While it can take years for the pharmaceutical industry to create medicines capable of treating or curing human disease, a new study suggests that using generative artificial intelligence could vastly accelerate the drug-development process.
Today, most drug discovery is carried out by human chemists who rely on their knowledge and experience to select and synthesize the right molecules needed to become the safe and efficient medicines we depend on. To identify the synthesis paths, scientists often employ a technique called retrosynthesis — a method for creating potential drugs by working backward from the wanted molecules and searching for chemical reactions to make them.
Yet because sifting through millions of potential chemical reactions can be an extremely challenging and time-consuming endeavor, researchers at The Ohio State University have created an AI framework called G2Retro to automatically generate reactions for any given molecule. The new study showed that compared to current manual-planning methods, the framework was able to cover an enormous range of possible chemical reactions as well as accurately and quickly discern which reactions might work best to create a given drug molecule.
“Using AI for things critical to saving human lives, such as medicine, is what we really want to focus on,” said Xia Ning, lead author of the study and an associate professor of computer science and engineering at Ohio State. “Our aim was to use AI to accelerate the drug design process, and we found that it not only saves researchers time and money but provides drug candidates that may have much better properties than any molecules that exist in nature.”
This study builds on previous research of Ning’s where her team developed a method named Modof that was able to generate molecule structures that exhibited desired properties better than any existing molecules. “Now the question becomes how to make such generated molecules, and that is where this new study shines,” said Ning, also an associate professor of biomedical informatics in the College of Medicine.
The study was published today in the journal Communications Chemistry.
Ning’s team trained G2Retro on a dataset that contains 40,000 chemical reactions collected between 1976 and 2016. The framework “learns” from graph-based representations of given molecules, and uses deep neural networks to generate possible reactant structures that could be used to synthesize them. Its generative power is so impressive that, according to Ning, once given a molecule, G2Retro could come up with hundreds of new reaction predictions in only a few minutes.
“Our generative AI method G2Retro is able to supply multiple different synthesis routes and options, as well as a way to rank different options for each molecule,” said Ning. “This is not going to replace current lab-based experiments, but it will offer more and better drug options so experiments can be prioritized and focused much faster.”

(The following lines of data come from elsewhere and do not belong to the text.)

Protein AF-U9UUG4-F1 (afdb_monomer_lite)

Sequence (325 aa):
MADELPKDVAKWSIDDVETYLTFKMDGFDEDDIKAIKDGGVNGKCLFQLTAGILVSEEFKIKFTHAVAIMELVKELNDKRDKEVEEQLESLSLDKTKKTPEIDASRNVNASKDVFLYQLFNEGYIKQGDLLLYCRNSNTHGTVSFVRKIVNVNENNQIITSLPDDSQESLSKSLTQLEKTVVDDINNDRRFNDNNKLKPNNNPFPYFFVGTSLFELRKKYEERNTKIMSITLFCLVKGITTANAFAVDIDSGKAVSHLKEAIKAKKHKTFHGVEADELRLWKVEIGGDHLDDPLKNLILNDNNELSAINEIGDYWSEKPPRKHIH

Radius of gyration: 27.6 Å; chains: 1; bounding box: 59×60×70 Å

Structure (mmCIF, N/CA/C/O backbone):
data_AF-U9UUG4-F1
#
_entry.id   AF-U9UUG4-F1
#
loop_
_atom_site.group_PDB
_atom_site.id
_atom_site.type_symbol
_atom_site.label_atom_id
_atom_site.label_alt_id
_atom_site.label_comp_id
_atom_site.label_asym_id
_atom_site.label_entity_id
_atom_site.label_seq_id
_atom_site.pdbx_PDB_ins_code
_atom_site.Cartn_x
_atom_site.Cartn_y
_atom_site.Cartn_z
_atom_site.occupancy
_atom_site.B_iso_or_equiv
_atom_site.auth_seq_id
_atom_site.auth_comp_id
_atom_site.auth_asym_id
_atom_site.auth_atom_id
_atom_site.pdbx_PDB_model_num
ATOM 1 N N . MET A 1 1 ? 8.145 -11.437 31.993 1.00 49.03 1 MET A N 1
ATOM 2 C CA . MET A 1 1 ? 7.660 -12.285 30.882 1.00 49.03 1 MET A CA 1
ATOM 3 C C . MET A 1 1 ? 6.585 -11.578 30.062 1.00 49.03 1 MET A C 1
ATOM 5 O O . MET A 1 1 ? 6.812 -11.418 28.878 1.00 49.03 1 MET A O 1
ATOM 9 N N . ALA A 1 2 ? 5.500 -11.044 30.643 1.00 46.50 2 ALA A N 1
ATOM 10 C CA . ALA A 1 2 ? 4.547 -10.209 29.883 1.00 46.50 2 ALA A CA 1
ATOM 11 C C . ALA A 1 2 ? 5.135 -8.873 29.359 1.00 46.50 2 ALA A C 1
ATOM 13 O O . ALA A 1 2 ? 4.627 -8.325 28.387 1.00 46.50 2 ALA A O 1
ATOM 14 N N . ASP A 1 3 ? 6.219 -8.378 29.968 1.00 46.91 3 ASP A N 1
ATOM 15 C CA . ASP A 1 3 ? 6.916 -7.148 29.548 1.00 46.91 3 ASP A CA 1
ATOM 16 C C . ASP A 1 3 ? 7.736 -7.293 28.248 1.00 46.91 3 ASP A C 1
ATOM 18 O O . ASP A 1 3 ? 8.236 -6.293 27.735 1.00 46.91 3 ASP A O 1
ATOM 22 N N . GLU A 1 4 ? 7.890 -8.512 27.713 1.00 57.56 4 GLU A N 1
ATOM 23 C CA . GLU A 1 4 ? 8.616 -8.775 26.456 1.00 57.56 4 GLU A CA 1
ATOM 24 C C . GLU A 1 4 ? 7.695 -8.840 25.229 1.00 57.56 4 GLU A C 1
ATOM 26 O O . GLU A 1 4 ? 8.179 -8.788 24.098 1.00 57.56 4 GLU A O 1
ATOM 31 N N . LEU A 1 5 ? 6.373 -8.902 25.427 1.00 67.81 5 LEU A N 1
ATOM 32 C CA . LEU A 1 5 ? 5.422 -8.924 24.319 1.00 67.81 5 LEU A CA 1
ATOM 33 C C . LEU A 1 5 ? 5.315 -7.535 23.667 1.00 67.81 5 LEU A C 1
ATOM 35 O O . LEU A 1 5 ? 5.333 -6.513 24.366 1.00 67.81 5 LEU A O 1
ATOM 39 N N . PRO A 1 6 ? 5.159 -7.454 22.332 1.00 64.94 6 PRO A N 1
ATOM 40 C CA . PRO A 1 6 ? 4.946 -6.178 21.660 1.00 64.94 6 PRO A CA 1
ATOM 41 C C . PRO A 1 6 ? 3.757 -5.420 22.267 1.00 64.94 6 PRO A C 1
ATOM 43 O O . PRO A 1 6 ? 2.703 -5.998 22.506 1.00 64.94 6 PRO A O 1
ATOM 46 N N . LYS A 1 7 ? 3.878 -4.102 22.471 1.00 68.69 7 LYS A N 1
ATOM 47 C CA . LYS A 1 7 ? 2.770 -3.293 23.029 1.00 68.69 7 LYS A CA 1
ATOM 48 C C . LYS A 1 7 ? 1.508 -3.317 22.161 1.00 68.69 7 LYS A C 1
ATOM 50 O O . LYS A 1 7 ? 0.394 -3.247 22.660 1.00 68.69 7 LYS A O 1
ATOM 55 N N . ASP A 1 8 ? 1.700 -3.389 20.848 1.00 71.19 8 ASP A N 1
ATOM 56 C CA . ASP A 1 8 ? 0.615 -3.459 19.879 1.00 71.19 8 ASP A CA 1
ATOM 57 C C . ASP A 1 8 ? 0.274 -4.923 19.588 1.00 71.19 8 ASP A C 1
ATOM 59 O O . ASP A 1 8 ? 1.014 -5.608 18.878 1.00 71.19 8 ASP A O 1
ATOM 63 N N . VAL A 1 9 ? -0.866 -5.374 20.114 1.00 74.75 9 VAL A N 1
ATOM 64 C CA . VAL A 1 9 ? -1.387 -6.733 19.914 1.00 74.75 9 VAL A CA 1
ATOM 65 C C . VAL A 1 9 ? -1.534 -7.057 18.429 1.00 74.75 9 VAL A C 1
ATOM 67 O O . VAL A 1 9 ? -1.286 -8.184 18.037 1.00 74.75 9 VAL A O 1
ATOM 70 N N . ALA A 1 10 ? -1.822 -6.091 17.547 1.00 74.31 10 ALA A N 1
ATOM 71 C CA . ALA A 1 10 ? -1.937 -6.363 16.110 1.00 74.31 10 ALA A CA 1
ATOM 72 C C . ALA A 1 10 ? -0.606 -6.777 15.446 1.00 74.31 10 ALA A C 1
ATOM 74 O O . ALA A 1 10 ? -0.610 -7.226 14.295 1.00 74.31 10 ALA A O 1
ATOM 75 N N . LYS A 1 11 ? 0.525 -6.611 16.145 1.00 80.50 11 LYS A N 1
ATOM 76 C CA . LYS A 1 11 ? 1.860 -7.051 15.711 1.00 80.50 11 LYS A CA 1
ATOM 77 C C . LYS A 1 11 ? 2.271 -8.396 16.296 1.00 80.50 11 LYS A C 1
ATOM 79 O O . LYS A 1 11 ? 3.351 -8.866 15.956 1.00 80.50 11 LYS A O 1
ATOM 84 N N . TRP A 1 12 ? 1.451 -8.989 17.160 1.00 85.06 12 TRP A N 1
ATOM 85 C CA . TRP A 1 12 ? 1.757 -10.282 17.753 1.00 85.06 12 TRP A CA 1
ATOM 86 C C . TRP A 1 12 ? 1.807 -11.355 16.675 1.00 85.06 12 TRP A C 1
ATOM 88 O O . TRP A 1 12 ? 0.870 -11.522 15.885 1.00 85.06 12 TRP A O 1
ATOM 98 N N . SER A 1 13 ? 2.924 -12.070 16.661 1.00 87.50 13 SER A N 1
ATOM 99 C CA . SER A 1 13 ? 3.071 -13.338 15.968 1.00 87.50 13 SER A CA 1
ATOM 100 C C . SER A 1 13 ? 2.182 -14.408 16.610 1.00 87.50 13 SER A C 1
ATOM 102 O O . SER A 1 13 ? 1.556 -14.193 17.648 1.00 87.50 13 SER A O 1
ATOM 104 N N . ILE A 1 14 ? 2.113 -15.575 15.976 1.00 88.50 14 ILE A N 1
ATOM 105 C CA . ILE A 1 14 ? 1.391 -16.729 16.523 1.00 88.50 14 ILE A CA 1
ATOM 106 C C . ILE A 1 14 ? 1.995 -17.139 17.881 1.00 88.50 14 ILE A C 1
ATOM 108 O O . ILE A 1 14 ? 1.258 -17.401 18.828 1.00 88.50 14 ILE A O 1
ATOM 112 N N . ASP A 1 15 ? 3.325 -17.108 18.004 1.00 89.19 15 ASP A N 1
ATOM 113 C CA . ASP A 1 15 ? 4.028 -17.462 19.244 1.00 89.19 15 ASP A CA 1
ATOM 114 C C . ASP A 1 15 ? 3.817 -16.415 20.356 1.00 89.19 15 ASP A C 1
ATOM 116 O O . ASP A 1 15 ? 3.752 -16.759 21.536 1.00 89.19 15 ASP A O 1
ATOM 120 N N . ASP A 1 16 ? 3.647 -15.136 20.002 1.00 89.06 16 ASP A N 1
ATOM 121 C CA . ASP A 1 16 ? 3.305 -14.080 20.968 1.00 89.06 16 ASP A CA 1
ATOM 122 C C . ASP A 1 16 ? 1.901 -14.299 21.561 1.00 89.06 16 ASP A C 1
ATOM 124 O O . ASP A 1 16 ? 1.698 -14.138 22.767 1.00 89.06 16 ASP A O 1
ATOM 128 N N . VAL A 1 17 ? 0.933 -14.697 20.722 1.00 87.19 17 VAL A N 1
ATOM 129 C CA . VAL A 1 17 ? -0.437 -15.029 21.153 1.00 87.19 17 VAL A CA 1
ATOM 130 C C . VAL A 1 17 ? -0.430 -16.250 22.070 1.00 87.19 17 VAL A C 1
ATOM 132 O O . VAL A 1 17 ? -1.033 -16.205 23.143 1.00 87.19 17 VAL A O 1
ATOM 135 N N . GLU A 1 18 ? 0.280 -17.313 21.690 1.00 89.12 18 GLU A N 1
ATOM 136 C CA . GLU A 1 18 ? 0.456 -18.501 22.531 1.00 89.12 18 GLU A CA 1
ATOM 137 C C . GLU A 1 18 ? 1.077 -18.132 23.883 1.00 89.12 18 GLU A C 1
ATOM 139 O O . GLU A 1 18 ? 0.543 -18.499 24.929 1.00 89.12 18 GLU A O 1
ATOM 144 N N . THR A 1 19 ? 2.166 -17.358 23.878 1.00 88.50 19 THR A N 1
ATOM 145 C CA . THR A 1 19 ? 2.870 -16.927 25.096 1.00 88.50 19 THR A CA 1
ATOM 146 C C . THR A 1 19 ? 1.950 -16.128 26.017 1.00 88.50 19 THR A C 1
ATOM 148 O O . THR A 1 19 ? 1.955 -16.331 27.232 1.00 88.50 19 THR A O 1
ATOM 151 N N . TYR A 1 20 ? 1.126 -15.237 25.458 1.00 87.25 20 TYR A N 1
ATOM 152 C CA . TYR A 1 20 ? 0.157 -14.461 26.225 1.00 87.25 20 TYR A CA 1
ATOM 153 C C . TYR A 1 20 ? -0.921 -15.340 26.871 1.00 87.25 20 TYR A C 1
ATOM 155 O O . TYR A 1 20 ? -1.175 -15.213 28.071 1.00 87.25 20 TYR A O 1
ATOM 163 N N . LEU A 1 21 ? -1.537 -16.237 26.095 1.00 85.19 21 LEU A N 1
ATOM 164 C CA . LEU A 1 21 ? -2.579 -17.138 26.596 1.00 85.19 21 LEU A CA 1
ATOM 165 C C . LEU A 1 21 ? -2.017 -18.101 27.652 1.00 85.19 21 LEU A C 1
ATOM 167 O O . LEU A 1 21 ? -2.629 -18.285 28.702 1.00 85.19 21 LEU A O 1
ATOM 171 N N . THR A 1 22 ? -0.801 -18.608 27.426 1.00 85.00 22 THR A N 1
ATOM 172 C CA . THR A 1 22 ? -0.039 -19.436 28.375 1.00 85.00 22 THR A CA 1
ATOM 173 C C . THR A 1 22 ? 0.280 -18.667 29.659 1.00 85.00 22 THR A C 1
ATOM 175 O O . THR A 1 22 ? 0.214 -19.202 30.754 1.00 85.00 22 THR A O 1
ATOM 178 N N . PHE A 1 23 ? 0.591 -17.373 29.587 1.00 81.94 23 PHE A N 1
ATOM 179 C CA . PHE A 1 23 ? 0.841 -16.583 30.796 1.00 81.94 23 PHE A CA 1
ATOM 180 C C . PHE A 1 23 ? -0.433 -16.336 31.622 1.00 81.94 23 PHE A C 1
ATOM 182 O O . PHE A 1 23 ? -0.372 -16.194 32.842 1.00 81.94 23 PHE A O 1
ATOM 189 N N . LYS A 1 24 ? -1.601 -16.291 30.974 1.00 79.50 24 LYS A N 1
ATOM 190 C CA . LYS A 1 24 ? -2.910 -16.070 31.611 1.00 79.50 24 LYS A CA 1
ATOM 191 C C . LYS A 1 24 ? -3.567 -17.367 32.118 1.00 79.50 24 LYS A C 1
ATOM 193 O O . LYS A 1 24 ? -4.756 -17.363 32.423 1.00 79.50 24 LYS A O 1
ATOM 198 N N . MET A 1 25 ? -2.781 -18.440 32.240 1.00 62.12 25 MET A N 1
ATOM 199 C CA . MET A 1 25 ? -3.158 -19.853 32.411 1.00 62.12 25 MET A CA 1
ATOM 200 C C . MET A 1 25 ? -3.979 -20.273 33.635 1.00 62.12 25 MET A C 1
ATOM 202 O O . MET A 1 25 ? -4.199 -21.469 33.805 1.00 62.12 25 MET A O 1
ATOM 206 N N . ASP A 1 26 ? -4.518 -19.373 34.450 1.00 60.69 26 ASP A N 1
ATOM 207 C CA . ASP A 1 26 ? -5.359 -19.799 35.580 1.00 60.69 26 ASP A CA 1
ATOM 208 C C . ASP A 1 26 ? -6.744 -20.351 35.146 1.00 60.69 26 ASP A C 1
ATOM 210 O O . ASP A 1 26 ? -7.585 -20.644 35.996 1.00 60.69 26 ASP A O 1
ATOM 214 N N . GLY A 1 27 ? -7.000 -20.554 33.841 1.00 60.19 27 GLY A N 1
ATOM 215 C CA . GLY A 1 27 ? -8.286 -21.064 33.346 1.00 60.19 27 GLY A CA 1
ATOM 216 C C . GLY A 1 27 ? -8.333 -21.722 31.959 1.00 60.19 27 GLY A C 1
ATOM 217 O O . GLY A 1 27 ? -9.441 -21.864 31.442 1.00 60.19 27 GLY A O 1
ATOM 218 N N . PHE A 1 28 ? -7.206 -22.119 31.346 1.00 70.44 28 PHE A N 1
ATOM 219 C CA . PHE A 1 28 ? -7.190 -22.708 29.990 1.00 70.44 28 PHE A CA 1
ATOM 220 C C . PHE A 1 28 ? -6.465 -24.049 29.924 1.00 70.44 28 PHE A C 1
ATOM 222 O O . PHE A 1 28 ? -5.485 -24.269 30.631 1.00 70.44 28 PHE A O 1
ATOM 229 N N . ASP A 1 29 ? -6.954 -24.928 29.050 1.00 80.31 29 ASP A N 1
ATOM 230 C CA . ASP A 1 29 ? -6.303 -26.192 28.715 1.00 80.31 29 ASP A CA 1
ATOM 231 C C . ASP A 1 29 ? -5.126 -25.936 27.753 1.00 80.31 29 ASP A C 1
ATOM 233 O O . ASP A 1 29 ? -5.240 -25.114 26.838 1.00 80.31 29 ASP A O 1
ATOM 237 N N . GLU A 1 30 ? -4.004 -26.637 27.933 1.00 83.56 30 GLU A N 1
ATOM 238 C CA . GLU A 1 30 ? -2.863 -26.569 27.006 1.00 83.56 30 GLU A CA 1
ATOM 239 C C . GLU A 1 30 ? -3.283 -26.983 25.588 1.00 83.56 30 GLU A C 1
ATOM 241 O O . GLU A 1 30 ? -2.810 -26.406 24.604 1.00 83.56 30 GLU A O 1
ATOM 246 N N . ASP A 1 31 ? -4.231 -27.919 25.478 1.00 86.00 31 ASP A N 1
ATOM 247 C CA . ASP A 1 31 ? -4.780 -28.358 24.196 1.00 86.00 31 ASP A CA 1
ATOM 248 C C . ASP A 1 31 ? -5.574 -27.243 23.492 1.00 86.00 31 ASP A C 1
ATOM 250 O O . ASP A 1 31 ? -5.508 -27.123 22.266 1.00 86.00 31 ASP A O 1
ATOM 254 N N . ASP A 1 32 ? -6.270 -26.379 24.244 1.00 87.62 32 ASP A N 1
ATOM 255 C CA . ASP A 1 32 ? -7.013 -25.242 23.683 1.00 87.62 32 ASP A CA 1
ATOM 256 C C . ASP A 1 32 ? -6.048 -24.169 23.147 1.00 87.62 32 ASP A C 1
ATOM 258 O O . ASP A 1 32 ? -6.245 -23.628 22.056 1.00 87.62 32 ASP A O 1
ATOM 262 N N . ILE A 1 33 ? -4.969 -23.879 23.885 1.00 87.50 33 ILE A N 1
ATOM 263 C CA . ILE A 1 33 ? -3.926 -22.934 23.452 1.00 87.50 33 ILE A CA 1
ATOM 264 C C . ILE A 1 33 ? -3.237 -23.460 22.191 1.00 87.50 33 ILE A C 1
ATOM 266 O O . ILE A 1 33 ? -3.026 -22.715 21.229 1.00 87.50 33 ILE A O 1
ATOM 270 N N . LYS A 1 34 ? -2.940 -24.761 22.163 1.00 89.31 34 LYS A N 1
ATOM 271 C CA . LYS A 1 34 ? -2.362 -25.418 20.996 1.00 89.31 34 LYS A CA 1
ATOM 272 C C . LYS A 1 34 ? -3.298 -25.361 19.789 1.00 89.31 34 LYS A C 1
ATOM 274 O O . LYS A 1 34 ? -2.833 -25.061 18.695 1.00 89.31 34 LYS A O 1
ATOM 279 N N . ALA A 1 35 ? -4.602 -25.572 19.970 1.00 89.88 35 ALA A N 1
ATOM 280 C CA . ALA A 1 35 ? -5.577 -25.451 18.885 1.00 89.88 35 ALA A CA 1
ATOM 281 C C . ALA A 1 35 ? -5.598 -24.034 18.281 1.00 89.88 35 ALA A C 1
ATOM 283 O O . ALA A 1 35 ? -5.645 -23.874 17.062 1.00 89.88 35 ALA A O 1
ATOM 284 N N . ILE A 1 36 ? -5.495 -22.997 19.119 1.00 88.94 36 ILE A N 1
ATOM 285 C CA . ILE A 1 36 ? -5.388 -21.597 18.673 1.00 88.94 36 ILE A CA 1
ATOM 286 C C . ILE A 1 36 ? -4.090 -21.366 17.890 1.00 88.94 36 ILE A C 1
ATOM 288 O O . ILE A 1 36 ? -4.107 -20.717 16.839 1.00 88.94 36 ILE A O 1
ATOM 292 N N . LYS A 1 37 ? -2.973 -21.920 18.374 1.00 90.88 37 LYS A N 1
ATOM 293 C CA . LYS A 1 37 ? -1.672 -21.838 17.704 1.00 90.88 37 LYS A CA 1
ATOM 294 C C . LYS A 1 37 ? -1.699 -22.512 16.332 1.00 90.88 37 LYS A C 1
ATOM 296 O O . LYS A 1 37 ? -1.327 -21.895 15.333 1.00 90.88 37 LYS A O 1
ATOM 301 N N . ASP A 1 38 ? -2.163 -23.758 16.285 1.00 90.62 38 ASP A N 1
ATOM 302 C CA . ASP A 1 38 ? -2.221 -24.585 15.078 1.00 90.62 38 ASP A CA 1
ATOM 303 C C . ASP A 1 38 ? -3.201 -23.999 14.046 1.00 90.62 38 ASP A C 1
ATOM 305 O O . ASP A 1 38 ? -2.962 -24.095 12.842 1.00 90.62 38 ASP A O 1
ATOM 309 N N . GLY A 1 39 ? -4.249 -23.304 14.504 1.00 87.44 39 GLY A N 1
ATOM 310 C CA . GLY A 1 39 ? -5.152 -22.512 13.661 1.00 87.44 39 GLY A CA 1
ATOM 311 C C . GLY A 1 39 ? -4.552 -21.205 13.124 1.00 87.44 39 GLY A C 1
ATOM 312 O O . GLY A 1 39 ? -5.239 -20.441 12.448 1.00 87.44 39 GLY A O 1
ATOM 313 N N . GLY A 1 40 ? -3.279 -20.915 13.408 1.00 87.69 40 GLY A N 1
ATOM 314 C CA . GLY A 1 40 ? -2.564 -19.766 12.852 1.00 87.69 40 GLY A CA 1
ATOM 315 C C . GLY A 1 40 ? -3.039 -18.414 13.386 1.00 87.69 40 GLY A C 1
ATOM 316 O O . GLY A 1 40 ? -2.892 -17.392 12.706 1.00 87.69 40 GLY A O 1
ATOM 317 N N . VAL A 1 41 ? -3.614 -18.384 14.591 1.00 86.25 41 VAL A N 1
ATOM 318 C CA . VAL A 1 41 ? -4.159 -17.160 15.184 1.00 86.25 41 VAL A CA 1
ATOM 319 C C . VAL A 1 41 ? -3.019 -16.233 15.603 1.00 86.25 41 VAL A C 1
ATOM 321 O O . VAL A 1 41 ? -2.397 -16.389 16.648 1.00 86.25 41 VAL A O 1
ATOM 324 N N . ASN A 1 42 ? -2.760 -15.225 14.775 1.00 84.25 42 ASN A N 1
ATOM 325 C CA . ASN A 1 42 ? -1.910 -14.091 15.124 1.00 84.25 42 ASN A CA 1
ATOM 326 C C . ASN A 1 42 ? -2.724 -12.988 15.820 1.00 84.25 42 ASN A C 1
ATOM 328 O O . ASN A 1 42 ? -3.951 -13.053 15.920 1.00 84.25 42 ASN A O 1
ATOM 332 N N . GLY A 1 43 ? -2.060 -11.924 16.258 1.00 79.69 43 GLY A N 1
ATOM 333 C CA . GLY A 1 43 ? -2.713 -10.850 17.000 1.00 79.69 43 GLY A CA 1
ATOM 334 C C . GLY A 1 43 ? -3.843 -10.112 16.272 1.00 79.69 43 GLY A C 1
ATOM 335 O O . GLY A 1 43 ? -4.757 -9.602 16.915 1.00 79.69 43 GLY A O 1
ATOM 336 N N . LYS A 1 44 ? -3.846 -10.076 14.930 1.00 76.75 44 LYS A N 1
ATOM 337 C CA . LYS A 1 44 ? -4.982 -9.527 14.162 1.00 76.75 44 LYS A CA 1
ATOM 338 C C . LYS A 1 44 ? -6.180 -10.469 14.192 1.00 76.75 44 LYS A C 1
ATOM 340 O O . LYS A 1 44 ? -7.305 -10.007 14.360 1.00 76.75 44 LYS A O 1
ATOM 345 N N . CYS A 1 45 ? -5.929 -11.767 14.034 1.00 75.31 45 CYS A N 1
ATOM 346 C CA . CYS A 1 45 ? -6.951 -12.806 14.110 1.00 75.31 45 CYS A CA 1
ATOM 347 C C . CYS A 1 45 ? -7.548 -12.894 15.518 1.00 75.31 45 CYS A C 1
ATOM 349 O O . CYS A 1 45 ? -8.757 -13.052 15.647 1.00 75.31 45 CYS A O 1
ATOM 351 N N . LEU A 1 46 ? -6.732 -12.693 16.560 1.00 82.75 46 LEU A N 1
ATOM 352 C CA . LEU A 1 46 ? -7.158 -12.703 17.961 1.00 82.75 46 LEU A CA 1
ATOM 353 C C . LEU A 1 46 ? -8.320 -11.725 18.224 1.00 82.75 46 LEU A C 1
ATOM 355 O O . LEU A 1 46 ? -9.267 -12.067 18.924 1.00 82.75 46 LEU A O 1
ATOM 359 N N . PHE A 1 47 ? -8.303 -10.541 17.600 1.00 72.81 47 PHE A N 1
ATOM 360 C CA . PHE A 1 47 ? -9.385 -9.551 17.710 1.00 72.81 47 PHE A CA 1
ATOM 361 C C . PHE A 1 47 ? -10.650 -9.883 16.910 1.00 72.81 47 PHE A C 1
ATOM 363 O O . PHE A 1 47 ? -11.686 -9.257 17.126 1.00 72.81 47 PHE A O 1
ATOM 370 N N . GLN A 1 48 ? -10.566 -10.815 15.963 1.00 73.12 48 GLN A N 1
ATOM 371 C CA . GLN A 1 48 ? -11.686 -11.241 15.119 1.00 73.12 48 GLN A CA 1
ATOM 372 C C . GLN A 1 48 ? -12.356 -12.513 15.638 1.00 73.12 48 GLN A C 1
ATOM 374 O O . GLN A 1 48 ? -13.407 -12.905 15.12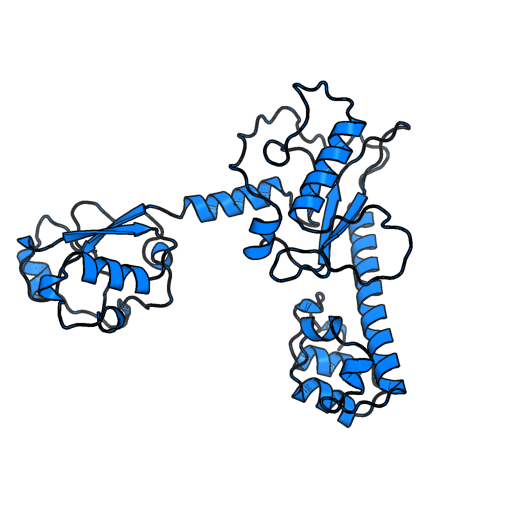7 1.00 73.12 48 GLN A O 1
ATOM 379 N N . LEU A 1 49 ? -11.758 -13.161 16.641 1.00 76.88 49 LEU A N 1
ATOM 380 C CA . LEU A 1 49 ? -12.351 -14.324 17.269 1.00 76.88 49 LEU A CA 1
ATOM 381 C C . LEU A 1 49 ? -13.707 -13.969 17.869 1.00 76.88 49 LEU A C 1
ATOM 383 O O . LEU A 1 49 ? -13.942 -12.892 18.415 1.00 76.88 49 LEU A O 1
ATOM 387 N N . THR A 1 50 ? -14.609 -14.931 17.765 1.00 75.94 50 THR A N 1
ATOM 388 C CA . THR A 1 50 ? -15.895 -14.913 18.446 1.00 75.94 50 THR A CA 1
ATOM 389 C C . THR A 1 50 ? -16.041 -16.229 19.187 1.00 75.94 50 THR A C 1
ATOM 391 O O . THR A 1 50 ? -15.431 -17.232 18.806 1.00 75.94 50 THR A O 1
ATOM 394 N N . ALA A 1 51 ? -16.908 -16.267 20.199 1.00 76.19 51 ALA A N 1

To further test the AI’s effectiveness, Ning’s team conducted a case study to see if G2Retro could accurately predict four newly released drugs already in circulation: Mitapivat, a medication used to treat hemolytic anemia; Tapinarof, which is used to treat various skin diseases; Mavacamten, a drug to treat systemic heart failure; and Oteseconazole, used to treat fungal infections in females. G2Retro was able to correctly generate exactly the same patented synthesis routes for these medicines, and provided alternative synthesis routes that are also feasible and synthetically useful, Ning said.
Having such a dynamic and effective device at scientists’ disposal could enable the industry to manufacture stronger drugs at a quicker pace — but despite the edge AI might give scientists inside the lab, Ning emphasizes the medicines G2Retro or any generative AI creates still need to be validated — a process that involves the created molecules being tested in animal models and later in human trials.
“We are very excited about generative AI for medicine, and we are dedicated to using AI responsibly to improve human health,” said Ning.
This research was supported by Ohio State’s President’s Research Excellence Program and the National Science Foundation. Other Ohio State co-authors were Ziqi Chen, Oluwatosin Ayinde, James Fuchs and Huan Sun.